### DIRECTIONS
Each line below must be transcribed exactly, and no picture may appear in the transcription.

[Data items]
[Start of Attachment]

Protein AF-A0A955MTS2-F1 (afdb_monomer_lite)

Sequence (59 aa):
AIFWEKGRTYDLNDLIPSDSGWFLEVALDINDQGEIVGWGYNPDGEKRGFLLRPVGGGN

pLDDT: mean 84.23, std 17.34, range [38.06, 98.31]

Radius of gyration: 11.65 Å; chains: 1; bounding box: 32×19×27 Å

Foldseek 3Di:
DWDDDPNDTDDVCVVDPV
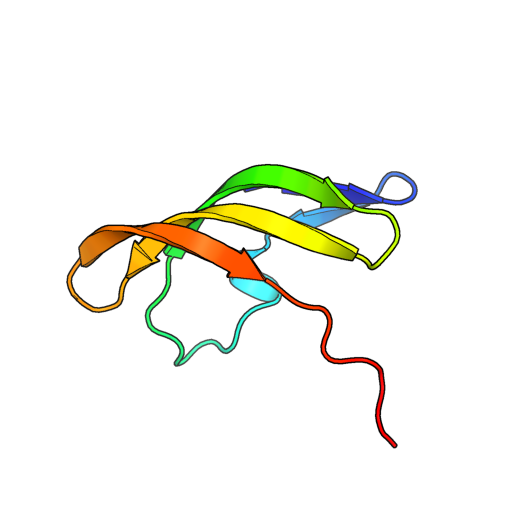PQLKDFDDWDDADPQRKTWGWTAGNVRDIDIDIDGPPPPDD

Secondary structure (DSSP, 8-state):
-EEEETTEEEEGGGSS-TTS--EEEEEEEE-TT--EEEEEE-TTS-EEEEEE-------

Structure (mmCIF, N/CA/C/O backbone):
data_AF-A0A955MTS2-F1
#
_entry.id   AF-A0A955MTS2-F1
#
loop_
_atom_site.group_PDB
_atom_site.id
_atom_site.type_symbol
_atom_site.label_atom_id
_atom_site.label_alt_id
_atom_site.label_comp_id
_atom_site.label_asym_id
_atom_site.label_entity_id
_atom_site.label_seq_id
_atom_site.pdbx_PDB_ins_code
_atom_site.Cartn_x
_atom_site.Cartn_y
_atom_site.Cartn_z
_atom_site.occupancy
_atom_site.B_iso_or_equiv
_atom_site.auth_seq_id
_atom_site.auth_comp_id
_atom_site.auth_asym_id
_atom_site.auth_atom_id
_atom_site.pdbx_PDB_model_num
ATOM 1 N N . ALA A 1 1 ? 4.116 -4.194 5.579 1.00 51.16 1 ALA A N 1
ATOM 2 C CA . ALA A 1 1 ? 3.230 -3.575 6.598 1.00 51.16 1 ALA A CA 1
ATOM 3 C C . ALA A 1 1 ? 2.304 -4.618 7.224 1.00 51.16 1 ALA A C 1
ATOM 5 O O . ALA A 1 1 ? 1.934 -5.546 6.521 1.00 51.16 1 ALA A O 1
ATOM 6 N N . ILE A 1 2 ? 1.910 -4.472 8.496 1.00 48.81 2 ILE A N 1
ATOM 7 C CA . ILE A 1 2 ? 0.999 -5.412 9.178 1.00 48.81 2 ILE A CA 1
ATOM 8 C C . ILE A 1 2 ? -0.350 -4.730 9.443 1.00 48.81 2 ILE A C 1
ATOM 10 O O . ILE A 1 2 ? -0.388 -3.706 10.122 1.00 48.81 2 ILE A O 1
ATOM 14 N N . PHE A 1 3 ? -1.441 -5.310 8.937 1.00 54.19 3 PHE A N 1
ATOM 15 C CA . PHE A 1 3 ? -2.817 -4.876 9.204 1.00 5
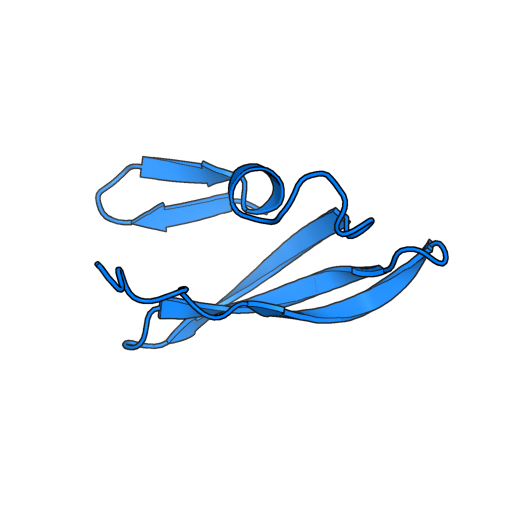4.19 3 PHE A CA 1
ATOM 16 C C . PHE A 1 3 ? -3.471 -5.747 10.285 1.00 54.19 3 PHE A C 1
ATOM 18 O O . PHE A 1 3 ? -3.413 -6.969 10.175 1.00 54.19 3 PHE A O 1
ATOM 25 N N . TRP A 1 4 ? -4.085 -5.139 11.309 1.00 50.31 4 TRP A N 1
ATOM 26 C CA . TRP A 1 4 ? -4.709 -5.839 12.439 1.00 50.31 4 TRP A CA 1
ATOM 27 C C . TRP A 1 4 ? -6.237 -5.715 12.402 1.00 50.31 4 TRP A C 1
ATOM 29 O O . TRP A 1 4 ? -6.782 -4.667 12.736 1.00 50.31 4 TRP A O 1
ATOM 39 N N . GLU A 1 5 ? -6.938 -6.808 12.097 1.00 53.53 5 GLU A N 1
ATOM 40 C CA . GLU A 1 5 ? -8.392 -6.912 12.274 1.00 53.53 5 GLU A CA 1
ATOM 41 C C . GLU A 1 5 ? -8.728 -8.250 12.954 1.00 53.53 5 GLU A C 1
ATOM 43 O O . GLU A 1 5 ? -8.285 -9.314 12.519 1.00 53.53 5 GLU A O 1
ATOM 48 N N . LYS A 1 6 ? -9.484 -8.219 14.065 1.00 53.53 6 LYS A N 1
ATOM 49 C CA . LYS A 1 6 ? -9.931 -9.423 14.810 1.00 53.53 6 LYS A CA 1
ATOM 50 C C . LYS A 1 6 ? -8.795 -10.380 15.226 1.00 53.53 6 LYS A C 1
ATOM 52 O O . LYS A 1 6 ? -8.971 -11.597 15.239 1.00 53.53 6 LYS A O 1
ATOM 57 N N . GLY A 1 7 ? -7.624 -9.835 15.566 1.00 57.75 7 GLY A N 1
ATOM 58 C CA . GLY A 1 7 ? -6.455 -10.616 15.994 1.00 57.75 7 GLY A CA 1
ATOM 59 C C . GLY A 1 7 ? -5.699 -11.313 14.857 1.00 57.75 7 GLY A C 1
ATOM 60 O O . GLY A 1 7 ? -4.822 -12.128 15.132 1.00 57.75 7 GLY A O 1
ATOM 61 N N . ARG A 1 8 ? -6.016 -11.004 13.593 1.00 58.16 8 ARG A N 1
ATOM 62 C CA . ARG A 1 8 ? -5.266 -11.475 12.426 1.00 58.16 8 ARG A CA 1
ATOM 63 C C . ARG A 1 8 ? -4.422 -10.351 11.848 1.00 58.16 8 ARG A C 1
ATOM 65 O O . ARG A 1 8 ? -4.927 -9.262 11.591 1.00 58.16 8 ARG A O 1
ATOM 72 N N . THR A 1 9 ? -3.148 -10.662 11.656 1.00 64.56 9 THR A N 1
ATOM 73 C CA . THR A 1 9 ? -2.188 -9.872 10.894 1.00 64.56 9 THR A CA 1
ATOM 74 C C . THR A 1 9 ? -2.240 -10.293 9.435 1.00 64.56 9 THR A C 1
ATOM 76 O O . THR A 1 9 ? -1.946 -11.452 9.141 1.00 64.56 9 THR A O 1
ATOM 79 N N . TYR A 1 10 ? -2.580 -9.379 8.534 1.00 74.88 10 TYR A N 1
ATOM 80 C CA . TYR A 1 10 ? -2.422 -9.595 7.094 1.00 74.88 10 TYR A CA 1
ATOM 81 C C . TYR A 1 10 ? -1.214 -8.807 6.590 1.00 74.88 10 TYR A C 1
ATOM 83 O O . TYR A 1 10 ? -1.037 -7.643 6.969 1.00 74.88 10 TYR A O 1
ATOM 91 N N . ASP A 1 11 ? -0.386 -9.437 5.753 1.00 86.06 11 ASP A N 1
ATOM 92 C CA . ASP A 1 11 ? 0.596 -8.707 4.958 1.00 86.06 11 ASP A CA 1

[End of Attachment]

### SOLUTION FOR THIS PROBLEM
Protein AF-A0A955MTS2-F1 (afdb_monomer_lite)

Sequence (59 aa):
AIFWEKGRTYDLNDLIPSDSGWFLEVALDINDQGEIVGWGYNPDGEKRGFLLRPVGGGN

pLDDT: mean 84.23, std 17.34, range [38.06, 98.31]

Radius of gyration: 11.65 Å; chains: 1; bounding box: 32×19×27 Å

Foldseek 3Di:
DWDDDPNDTDDVCVVDPV
PQLKDFDDWDDADPQRKTWGWTAGNVRDIDIDIDGPPPPDD

Secondary structure (DSSP, 8-state):
-EEEETTEEEEGGGSS-TTS--EEEEEEEE-TT--EEEEEE-TTS-EEEEEE-------

Structure (mmCIF, N/CA/C/O backbone):
data_AF-A0A955MTS2-F1
#
_entry.id   AF-A0A955MTS2-F1
#
loop_
_atom_site.group_PDB
_atom_site.id
_atom_site.type_symbol
_atom_site.label_atom_id
_atom_site.label_alt_id
_atom_site.label_comp_id
_atom_site.label_asym_id
_atom_site.label_entity_id
_atom_site.label_seq_id
_atom_site.pdbx_PDB_ins_code
_atom_site.Cartn_x
_atom_site.Cartn_y
_atom_site.Cartn_z
_atom_site.occupancy
_atom_site.B_iso_or_equiv
_atom_site.auth_seq_id
_atom_site.auth_comp_id
_atom_site.auth_asym_id
_atom_site.auth_atom_id
_atom_site.pdbx_PDB_model_num
ATOM 1 N N . ALA A 1 1 ? 4.116 -4.194 5.579 1.00 51.16 1 ALA A N 1
ATOM 2 C CA . ALA A 1 1 ? 3.230 -3.575 6.598 1.00 51.16 1 ALA A CA 1
ATOM 3 C C . ALA A 1 1 ? 2.304 -4.618 7.224 1.00 51.16 1 ALA A C 1
ATOM 5 O O . ALA A 1 1 ? 1.934 -5.546 6.521 1.00 51.16 1 ALA A O 1
ATOM 6 N N . ILE A 1 2 ? 1.910 -4.472 8.496 1.00 48.81 2 ILE A N 1
ATOM 7 C CA . ILE A 1 2 ? 0.999 -5.412 9.178 1.00 48.81 2 ILE A CA 1
ATOM 8 C C . ILE A 1 2 ? -0.350 -4.730 9.443 1.00 48.81 2 ILE A C 1
ATOM 10 O O . ILE A 1 2 ? -0.388 -3.706 10.122 1.00 48.81 2 ILE A O 1
ATOM 14 N N . PHE A 1 3 ? -1.441 -5.310 8.937 1.00 54.19 3 PHE A N 1
ATOM 15 C CA . PHE A 1 3 ? -2.817 -4.876 9.204 1.00 5
4.19 3 PHE A CA 1
ATOM 16 C C . PHE A 1 3 ? -3.471 -5.747 10.285 1.00 54.19 3 PHE A C 1
ATOM 18 O O . PHE A 1 3 ? -3.413 -6.969 10.175 1.00 54.19 3 PHE A O 1
ATOM 25 N N . TRP A 1 4 ? -4.085 -5.139 11.309 1.00 50.31 4 TRP A N 1
ATOM 26 C CA . TRP A 1 4 ? -4.709 -5.839 12.439 1.00 50.31 4 TRP A CA 1
ATOM 27 C C . TRP A 1 4 ? -6.237 -5.715 12.402 1.00 50.31 4 TRP A C 1
ATOM 29 O O . TRP A 1 4 ? -6.782 -4.667 12.736 1.00 50.31 4 TRP A O 1
ATOM 39 N N . GLU A 1 5 ? -6.938 -6.808 12.097 1.00 53.53 5 GLU A N 1
ATOM 40 C CA . GLU A 1 5 ? -8.392 -6.912 12.274 1.00 53.53 5 GLU A CA 1
ATOM 41 C C . GLU A 1 5 ? -8.728 -8.250 12.954 1.00 53.53 5 GLU A C 1
ATOM 43 O O . GLU A 1 5 ? -8.285 -9.314 12.519 1.00 53.53 5 GLU A O 1
ATOM 48 N N . LYS A 1 6 ? -9.484 -8.219 14.065 1.00 53.53 6 LYS A N 1
ATOM 49 C CA . LYS A 1 6 ? -9.931 -9.423 14.810 1.00 53.53 6 LYS A CA 1
ATOM 50 C C . LYS A 1 6 ? -8.795 -10.380 15.226 1.00 53.53 6 LYS A C 1
ATOM 52 O O . LYS A 1 6 ? -8.971 -11.597 15.239 1.00 53.53 6 LYS A O 1
ATOM 57 N N . GLY A 1 7 ? -7.624 -9.835 15.566 1.00 57.75 7 GLY A N 1
ATOM 58 C CA . GLY A 1 7 ? -6.455 -10.616 15.994 1.00 57.75 7 GLY A CA 1
ATOM 59 C C . GLY A 1 7 ? -5.699 -11.313 14.857 1.00 57.75 7 GLY A C 1
ATOM 60 O O . GLY A 1 7 ? -4.822 -12.128 15.132 1.00 57.75 7 GLY A O 1
ATOM 61 N N . ARG A 1 8 ? -6.016 -11.004 13.593 1.00 58.16 8 ARG A N 1
ATOM 62 C CA . ARG A 1 8 ? -5.266 -11.475 12.426 1.00 58.16 8 ARG A CA 1
ATOM 63 C C . ARG A 1 8 ? -4.422 -10.351 11.848 1.00 58.16 8 ARG A C 1
ATOM 65 O O . ARG A 1 8 ? -4.927 -9.262 11.591 1.00 58.16 8 ARG A O 1
ATOM 72 N N . THR A 1 9 ? -3.148 -10.662 11.656 1.00 64.56 9 THR A N 1
ATOM 73 C CA . THR A 1 9 ? -2.188 -9.872 10.894 1.00 64.56 9 THR A CA 1
ATOM 74 C C . THR A 1 9 ? -2.240 -10.293 9.435 1.00 64.56 9 THR A C 1
ATOM 76 O O . THR A 1 9 ? -1.946 -11.452 9.141 1.00 64.56 9 THR A O 1
ATOM 79 N N . TYR A 1 10 ? -2.580 -9.379 8.534 1.00 74.88 10 TYR A N 1
ATOM 80 C CA . TYR A 1 10 ? -2.422 -9.595 7.094 1.00 74.88 10 TYR A CA 1
ATOM 81 C C . TYR A 1 10 ? -1.214 -8.807 6.590 1.00 74.88 10 TYR A C 1
ATOM 83 O O . TYR A 1 10 ? -1.037 -7.643 6.969 1.00 74.88 10 TYR A O 1
ATOM 91 N N . ASP A 1 11 ? -0.386 -9.437 5.753 1.00 86.06 11 ASP A N 1
ATOM 92 C CA . ASP A 1 11 ? 0.596 -8.707 4.958 1.00 86.06 11 ASP A CA 1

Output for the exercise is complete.